[[ Supplied data, beginning ]]

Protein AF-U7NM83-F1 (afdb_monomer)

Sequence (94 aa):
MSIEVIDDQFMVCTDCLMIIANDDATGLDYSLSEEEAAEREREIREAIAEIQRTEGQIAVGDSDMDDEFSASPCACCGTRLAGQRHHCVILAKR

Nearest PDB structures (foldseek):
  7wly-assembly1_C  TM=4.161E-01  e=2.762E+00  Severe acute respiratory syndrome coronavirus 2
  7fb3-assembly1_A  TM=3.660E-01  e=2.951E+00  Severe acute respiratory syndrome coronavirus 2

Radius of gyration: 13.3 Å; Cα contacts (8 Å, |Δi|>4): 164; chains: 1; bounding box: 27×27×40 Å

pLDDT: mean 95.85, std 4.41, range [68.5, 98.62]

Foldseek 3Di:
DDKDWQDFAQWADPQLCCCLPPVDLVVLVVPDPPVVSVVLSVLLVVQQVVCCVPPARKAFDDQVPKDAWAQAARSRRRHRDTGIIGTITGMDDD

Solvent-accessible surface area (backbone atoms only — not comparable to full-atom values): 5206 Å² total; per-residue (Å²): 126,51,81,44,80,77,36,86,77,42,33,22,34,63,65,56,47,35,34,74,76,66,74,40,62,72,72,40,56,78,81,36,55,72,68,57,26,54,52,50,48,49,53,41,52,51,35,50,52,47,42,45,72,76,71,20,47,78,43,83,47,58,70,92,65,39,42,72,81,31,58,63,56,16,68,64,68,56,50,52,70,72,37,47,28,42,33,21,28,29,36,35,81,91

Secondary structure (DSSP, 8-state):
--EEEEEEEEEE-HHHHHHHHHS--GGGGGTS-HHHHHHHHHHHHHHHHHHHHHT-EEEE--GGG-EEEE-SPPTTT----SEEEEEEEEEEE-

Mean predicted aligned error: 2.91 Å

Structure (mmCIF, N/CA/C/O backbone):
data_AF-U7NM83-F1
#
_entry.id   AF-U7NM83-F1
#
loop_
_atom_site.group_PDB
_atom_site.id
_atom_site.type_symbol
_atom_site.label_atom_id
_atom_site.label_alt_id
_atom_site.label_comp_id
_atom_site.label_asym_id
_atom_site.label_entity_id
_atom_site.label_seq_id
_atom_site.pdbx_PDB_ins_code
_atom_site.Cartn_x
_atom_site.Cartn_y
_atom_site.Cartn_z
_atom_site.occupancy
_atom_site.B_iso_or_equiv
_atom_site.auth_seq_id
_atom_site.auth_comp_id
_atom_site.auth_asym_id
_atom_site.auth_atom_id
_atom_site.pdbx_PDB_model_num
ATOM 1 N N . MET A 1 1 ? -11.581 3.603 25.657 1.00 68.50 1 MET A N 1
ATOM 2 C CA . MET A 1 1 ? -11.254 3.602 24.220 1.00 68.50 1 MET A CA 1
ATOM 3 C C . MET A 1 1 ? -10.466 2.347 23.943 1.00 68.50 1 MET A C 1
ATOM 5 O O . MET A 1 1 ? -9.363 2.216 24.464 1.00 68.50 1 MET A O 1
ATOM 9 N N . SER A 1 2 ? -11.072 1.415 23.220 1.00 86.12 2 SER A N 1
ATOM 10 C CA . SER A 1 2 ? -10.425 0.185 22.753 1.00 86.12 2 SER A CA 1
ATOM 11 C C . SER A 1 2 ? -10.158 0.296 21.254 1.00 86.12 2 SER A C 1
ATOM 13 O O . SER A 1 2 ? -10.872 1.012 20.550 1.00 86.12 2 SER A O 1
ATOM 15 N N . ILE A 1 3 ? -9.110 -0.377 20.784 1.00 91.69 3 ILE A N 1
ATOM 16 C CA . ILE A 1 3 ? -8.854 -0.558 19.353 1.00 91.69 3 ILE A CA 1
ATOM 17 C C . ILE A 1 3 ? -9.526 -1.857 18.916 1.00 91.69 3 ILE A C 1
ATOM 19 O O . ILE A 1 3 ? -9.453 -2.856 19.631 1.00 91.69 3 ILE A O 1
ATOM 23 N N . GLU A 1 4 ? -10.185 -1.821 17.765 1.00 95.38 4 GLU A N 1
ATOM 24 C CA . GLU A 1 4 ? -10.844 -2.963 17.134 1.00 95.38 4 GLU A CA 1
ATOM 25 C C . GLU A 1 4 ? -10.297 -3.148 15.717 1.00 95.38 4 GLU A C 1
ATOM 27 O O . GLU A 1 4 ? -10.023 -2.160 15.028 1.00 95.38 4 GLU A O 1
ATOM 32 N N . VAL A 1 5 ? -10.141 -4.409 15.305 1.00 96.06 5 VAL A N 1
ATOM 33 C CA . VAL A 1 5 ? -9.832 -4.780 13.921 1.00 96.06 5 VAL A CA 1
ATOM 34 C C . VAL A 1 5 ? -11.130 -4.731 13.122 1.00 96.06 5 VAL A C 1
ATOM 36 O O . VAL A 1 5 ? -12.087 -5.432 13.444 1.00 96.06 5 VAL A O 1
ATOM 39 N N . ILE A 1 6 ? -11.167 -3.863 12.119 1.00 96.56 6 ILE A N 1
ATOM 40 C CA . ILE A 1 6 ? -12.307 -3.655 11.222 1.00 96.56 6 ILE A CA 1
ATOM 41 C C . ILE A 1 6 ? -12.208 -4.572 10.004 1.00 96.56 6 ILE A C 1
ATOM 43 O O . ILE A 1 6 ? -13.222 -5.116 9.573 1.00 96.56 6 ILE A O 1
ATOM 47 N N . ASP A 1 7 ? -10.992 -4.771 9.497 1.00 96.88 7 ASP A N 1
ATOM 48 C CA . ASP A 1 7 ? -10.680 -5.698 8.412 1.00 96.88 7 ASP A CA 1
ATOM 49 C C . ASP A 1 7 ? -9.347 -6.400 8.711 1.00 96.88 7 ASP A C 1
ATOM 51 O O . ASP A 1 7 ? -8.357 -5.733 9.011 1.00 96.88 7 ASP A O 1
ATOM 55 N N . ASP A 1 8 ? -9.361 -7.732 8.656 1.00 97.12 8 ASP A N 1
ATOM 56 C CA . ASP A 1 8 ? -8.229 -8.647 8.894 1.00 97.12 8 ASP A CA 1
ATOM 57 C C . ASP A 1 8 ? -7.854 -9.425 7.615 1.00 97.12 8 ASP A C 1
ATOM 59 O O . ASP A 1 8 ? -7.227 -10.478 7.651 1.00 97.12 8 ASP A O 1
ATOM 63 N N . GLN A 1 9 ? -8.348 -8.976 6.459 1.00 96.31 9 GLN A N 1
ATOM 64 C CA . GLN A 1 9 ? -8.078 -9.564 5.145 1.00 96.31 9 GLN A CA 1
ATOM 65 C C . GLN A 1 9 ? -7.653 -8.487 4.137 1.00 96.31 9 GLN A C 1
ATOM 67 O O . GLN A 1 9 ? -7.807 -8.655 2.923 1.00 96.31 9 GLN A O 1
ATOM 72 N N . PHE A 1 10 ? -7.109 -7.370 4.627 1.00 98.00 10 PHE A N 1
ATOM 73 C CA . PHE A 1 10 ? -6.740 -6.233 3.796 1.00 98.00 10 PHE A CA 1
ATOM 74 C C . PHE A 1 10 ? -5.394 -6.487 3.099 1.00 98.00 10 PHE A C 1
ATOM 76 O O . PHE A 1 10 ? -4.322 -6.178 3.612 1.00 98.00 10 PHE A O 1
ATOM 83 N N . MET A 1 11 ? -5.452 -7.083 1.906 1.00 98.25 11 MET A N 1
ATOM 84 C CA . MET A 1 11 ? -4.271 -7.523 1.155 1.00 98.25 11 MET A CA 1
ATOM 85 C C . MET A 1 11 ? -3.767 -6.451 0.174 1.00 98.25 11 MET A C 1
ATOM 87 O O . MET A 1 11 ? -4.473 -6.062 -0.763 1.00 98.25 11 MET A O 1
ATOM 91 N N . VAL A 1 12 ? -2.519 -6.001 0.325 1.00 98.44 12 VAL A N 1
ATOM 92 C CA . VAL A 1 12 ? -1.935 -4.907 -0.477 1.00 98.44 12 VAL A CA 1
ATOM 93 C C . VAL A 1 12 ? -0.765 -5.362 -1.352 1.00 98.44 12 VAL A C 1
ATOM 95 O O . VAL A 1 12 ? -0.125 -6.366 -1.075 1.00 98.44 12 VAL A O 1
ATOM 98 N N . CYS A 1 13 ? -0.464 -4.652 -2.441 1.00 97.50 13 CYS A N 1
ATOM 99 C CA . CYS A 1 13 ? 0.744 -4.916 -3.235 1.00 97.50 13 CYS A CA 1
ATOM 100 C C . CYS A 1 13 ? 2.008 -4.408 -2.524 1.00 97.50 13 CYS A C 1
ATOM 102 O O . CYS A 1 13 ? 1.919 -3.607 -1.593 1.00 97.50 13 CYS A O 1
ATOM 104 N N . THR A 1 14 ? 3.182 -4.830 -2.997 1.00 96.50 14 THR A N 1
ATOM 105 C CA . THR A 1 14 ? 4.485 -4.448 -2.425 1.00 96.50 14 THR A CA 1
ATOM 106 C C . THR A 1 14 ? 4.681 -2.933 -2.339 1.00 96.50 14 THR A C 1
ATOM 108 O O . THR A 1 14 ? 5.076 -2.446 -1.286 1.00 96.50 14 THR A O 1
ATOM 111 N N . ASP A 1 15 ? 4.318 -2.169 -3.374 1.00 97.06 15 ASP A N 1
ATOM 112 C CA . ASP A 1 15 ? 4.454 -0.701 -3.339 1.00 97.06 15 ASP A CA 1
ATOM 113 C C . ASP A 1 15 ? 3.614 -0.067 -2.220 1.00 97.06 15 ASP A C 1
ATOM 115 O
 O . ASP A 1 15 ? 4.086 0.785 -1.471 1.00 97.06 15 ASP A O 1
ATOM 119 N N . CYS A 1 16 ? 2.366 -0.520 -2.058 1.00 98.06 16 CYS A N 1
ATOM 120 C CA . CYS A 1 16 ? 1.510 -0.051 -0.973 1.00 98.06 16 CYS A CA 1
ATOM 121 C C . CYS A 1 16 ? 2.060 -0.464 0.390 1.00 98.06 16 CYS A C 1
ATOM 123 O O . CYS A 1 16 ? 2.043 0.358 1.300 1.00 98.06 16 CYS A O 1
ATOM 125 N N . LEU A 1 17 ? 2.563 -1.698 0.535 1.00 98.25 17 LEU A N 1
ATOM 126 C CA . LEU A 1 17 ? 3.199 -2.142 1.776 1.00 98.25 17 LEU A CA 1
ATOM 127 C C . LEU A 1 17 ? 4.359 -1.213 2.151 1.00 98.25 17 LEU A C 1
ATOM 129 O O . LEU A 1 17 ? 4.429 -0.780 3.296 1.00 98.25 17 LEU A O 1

[[ Supplied data, end ]]

▶ What is expected: Answer with one number only, the count of lines in the entries above that hold the string "Severe".

▶ Exercise result: 2